=== PROBLEM STATEMENT ===
Once the line containing "ATOM 111 C C" is located, output it and every line after it through the end of the records, exactly as written and nothing else.

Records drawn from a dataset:
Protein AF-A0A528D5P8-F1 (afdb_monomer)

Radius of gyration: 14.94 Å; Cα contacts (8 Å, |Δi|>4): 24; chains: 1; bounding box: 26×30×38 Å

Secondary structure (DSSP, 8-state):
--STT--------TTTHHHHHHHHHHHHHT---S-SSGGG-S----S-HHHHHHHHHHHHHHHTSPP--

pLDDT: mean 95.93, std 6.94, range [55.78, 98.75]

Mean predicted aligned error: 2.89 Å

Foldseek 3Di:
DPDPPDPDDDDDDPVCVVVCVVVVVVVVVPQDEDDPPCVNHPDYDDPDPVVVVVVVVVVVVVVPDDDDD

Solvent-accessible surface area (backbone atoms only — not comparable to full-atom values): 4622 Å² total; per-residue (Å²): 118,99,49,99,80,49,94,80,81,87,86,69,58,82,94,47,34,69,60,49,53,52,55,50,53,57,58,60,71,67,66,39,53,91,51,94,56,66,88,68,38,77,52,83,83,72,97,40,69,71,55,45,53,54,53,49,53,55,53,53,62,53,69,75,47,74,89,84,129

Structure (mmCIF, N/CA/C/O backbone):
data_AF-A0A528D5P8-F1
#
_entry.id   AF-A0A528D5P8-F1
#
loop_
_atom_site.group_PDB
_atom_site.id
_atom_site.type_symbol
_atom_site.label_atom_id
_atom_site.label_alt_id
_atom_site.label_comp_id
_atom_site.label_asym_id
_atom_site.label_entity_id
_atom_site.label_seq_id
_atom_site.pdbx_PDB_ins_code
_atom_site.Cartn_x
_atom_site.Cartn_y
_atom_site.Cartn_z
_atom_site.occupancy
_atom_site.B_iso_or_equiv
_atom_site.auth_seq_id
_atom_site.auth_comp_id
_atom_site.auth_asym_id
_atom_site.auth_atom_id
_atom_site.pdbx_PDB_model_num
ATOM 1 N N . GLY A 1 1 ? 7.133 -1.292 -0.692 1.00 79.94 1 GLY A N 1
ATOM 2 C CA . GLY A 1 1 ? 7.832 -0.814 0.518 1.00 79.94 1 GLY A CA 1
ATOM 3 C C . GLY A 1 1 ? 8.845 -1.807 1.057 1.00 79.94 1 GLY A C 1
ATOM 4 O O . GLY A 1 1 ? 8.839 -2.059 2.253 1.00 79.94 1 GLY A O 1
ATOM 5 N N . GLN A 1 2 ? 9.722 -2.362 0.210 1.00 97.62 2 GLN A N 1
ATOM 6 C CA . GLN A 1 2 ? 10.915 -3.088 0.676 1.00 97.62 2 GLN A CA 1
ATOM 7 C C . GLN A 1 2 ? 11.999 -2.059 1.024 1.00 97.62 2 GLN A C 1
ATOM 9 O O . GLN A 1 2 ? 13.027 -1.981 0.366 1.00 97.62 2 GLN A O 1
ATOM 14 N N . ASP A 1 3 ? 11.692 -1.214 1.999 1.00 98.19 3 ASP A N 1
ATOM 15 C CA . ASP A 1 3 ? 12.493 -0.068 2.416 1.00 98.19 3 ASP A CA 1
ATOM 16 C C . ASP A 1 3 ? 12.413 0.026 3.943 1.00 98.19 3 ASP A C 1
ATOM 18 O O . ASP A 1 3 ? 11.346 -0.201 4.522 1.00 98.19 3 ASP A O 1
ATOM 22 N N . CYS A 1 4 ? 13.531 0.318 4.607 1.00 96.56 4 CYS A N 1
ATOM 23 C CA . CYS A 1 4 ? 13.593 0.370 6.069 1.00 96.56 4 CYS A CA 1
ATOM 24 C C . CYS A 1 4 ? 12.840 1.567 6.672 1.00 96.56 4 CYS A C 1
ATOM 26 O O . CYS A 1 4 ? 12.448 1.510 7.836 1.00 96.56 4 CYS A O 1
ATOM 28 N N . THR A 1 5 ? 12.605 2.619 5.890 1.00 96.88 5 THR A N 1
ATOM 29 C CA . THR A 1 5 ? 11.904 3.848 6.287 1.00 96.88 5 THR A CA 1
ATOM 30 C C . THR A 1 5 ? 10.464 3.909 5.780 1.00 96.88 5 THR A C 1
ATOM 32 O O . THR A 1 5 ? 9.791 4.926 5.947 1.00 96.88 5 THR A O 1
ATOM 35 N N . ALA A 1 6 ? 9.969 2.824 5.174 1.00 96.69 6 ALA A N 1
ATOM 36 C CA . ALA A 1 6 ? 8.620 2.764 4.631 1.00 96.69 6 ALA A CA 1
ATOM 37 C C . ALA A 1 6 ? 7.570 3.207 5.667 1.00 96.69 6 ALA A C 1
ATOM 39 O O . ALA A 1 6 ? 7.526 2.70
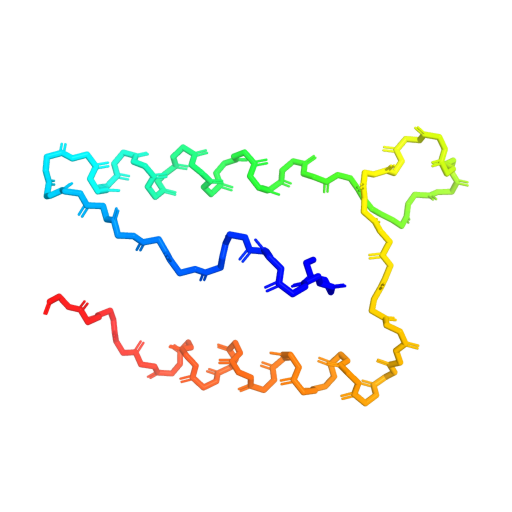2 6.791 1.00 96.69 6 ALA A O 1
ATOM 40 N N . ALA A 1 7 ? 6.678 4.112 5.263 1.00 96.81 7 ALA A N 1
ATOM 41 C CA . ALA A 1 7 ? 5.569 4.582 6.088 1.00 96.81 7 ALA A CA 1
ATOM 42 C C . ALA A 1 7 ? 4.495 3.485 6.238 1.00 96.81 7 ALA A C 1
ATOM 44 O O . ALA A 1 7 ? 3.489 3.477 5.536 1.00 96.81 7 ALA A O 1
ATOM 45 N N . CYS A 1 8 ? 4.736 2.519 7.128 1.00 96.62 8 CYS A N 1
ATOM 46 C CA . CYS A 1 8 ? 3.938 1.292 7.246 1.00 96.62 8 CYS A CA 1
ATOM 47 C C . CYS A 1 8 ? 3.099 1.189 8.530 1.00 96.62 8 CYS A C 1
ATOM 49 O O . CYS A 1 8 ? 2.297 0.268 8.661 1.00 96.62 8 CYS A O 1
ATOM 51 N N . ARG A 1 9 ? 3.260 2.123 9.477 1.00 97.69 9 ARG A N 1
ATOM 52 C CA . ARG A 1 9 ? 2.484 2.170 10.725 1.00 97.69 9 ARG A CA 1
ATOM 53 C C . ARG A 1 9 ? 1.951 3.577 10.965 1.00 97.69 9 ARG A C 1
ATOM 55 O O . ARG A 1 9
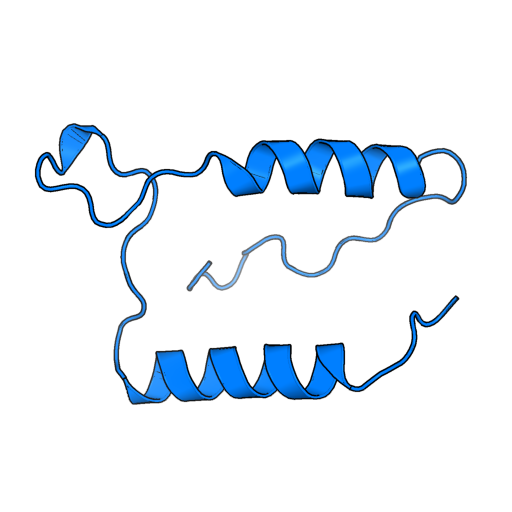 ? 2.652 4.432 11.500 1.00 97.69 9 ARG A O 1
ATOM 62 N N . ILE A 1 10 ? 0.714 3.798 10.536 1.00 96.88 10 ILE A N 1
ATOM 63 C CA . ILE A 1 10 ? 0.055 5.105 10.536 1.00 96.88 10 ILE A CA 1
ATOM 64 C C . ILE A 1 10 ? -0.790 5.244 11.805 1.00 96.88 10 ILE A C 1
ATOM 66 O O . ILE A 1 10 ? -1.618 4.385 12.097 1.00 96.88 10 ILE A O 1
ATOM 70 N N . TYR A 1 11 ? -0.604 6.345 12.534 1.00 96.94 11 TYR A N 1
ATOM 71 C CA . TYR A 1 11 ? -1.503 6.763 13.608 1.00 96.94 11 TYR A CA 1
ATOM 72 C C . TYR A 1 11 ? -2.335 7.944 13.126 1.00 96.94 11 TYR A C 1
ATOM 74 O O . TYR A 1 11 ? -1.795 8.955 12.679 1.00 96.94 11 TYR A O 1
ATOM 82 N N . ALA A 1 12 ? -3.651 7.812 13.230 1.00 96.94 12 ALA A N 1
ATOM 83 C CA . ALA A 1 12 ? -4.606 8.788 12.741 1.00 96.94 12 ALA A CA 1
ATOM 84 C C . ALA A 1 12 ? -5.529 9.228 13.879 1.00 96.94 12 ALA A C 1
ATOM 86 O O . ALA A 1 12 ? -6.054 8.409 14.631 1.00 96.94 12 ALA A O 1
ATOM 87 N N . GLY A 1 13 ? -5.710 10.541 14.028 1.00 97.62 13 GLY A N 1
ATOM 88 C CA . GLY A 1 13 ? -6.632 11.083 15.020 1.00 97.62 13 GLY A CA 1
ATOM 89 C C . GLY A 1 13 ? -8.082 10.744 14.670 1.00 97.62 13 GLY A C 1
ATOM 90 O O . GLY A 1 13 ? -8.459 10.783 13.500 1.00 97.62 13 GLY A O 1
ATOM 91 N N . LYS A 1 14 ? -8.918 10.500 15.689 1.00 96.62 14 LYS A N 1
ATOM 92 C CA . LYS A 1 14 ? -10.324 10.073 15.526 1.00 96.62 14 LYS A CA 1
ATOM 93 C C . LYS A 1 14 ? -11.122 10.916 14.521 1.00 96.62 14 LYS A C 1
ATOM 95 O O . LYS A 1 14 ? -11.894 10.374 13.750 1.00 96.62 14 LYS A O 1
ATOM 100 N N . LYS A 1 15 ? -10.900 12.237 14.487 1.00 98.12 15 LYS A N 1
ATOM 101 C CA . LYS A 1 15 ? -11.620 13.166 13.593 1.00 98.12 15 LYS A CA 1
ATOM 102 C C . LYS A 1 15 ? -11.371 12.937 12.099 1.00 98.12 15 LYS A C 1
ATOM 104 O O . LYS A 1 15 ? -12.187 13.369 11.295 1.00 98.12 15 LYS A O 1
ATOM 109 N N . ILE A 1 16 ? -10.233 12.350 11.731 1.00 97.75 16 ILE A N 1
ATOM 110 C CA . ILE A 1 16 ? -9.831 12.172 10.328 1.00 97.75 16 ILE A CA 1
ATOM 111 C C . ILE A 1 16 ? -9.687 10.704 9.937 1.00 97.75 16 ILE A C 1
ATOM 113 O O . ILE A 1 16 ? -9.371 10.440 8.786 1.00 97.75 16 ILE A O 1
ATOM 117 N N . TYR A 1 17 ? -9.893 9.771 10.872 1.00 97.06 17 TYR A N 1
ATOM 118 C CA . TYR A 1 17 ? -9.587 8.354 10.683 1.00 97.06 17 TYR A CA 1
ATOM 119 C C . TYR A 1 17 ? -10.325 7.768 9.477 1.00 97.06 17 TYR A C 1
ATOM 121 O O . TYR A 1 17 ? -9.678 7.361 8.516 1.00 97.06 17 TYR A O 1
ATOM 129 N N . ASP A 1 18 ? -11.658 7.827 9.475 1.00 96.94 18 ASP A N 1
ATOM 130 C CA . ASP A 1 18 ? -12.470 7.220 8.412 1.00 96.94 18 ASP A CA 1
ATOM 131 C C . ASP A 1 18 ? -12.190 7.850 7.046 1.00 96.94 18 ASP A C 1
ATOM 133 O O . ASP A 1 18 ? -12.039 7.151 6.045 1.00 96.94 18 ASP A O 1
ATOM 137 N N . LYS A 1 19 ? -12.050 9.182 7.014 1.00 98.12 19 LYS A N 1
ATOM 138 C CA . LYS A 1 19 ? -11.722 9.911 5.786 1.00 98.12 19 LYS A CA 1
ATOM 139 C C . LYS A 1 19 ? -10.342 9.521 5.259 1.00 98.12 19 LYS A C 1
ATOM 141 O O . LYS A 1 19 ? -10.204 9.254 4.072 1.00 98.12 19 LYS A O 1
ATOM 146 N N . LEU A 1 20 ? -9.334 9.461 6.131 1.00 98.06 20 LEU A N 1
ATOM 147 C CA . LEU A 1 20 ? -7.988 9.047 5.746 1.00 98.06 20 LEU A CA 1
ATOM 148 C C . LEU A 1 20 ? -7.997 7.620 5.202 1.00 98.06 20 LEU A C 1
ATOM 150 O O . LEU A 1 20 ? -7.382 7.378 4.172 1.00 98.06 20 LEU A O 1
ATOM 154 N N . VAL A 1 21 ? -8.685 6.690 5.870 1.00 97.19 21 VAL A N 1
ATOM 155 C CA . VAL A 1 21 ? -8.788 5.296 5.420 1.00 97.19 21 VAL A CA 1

=== RESPONSE TO THIS EXERCISE ===
ATOM 111 C C . ILE A 1 16 ? -9.687 10.704 9.937 1.00 97.75 16 ILE A C 1
ATOM 113 O O . ILE A 1 16 ? -9.371 10.440 8.786 1.00 97.75 16 ILE A O 1
ATOM 117 N N . TYR A 1 17 ? -9.893 9.771 10.872 1.00 97.06 17 TYR A N 1
ATOM 118 C CA . TYR A 1 17 ? -9.587 8.354 10.683 1.00 97.06 17 TYR A CA 1
ATOM 119 C C . TYR A 1 17 ? -10.325 7.768 9.477 1.00 97.06 17 TYR A C 1
ATOM 121 O O . TYR A 1 17 ? -9.678 7.361 8.516 1.00 97.06 17 TYR A O 1
ATOM 129 N N . ASP A 1 18 ? -11.658 7.827 9.475 1.00 96.94 18 ASP A N 1
ATOM 130 C CA . ASP A 1 18 ? -12.470 7.220 8.412 1.00 96.94 18 ASP A CA 1
ATOM 131 C C . ASP A 1 18 ? -12.190 7.850 7.046 1.00 96.94 18 ASP A C 1
ATOM 133 O O . ASP A 1 18 ? -12.039 7.151 6.045 1.00 96.94 18 ASP A O 1
ATOM 137 N N . LYS A 1 19 ? -12.050 9.182 7.014 1.00 98.12 19 LYS A N 1
ATOM 138 C CA . LYS A 1 19 ? -11.722 9.911 5.786 1.00 98.12 19 LYS A CA 1
ATOM 139 C C . LYS A 1 19 ? -10.342 9.521 5.259 1.00 98.12 19 LYS A C 1
ATOM 141 O O . LYS A 1 19 ? -10.204 9.254 4.072 1.00 98.12 19 LYS A O 1
ATOM 146 N N . LEU A 1 20 ? -9.334 9.461 6.131 1.00 98.06 20 LEU A N 1
ATOM 147 C CA . LEU A 1 20 ? -7.988 9.047 5.746 1.00 98.06 20 LEU A CA 1
ATOM 148 C C . LEU A 1 20 ? -7.997 7.620 5.202 1.00 98.06 20 LEU A C 1
ATOM 150 O O . LEU A 1 20 ? -7.382 7.378 4.172 1.00 98.06 20 LEU A O 1
ATOM 154 N N . VAL A 1 21 ? -8.685 6.690 5.870 1.00 97.19 21 VAL A N 1
ATOM 155 C CA . VAL A 1 21 ? -8.788 5.296 5.420 1.00 97.19 21 VAL A CA 1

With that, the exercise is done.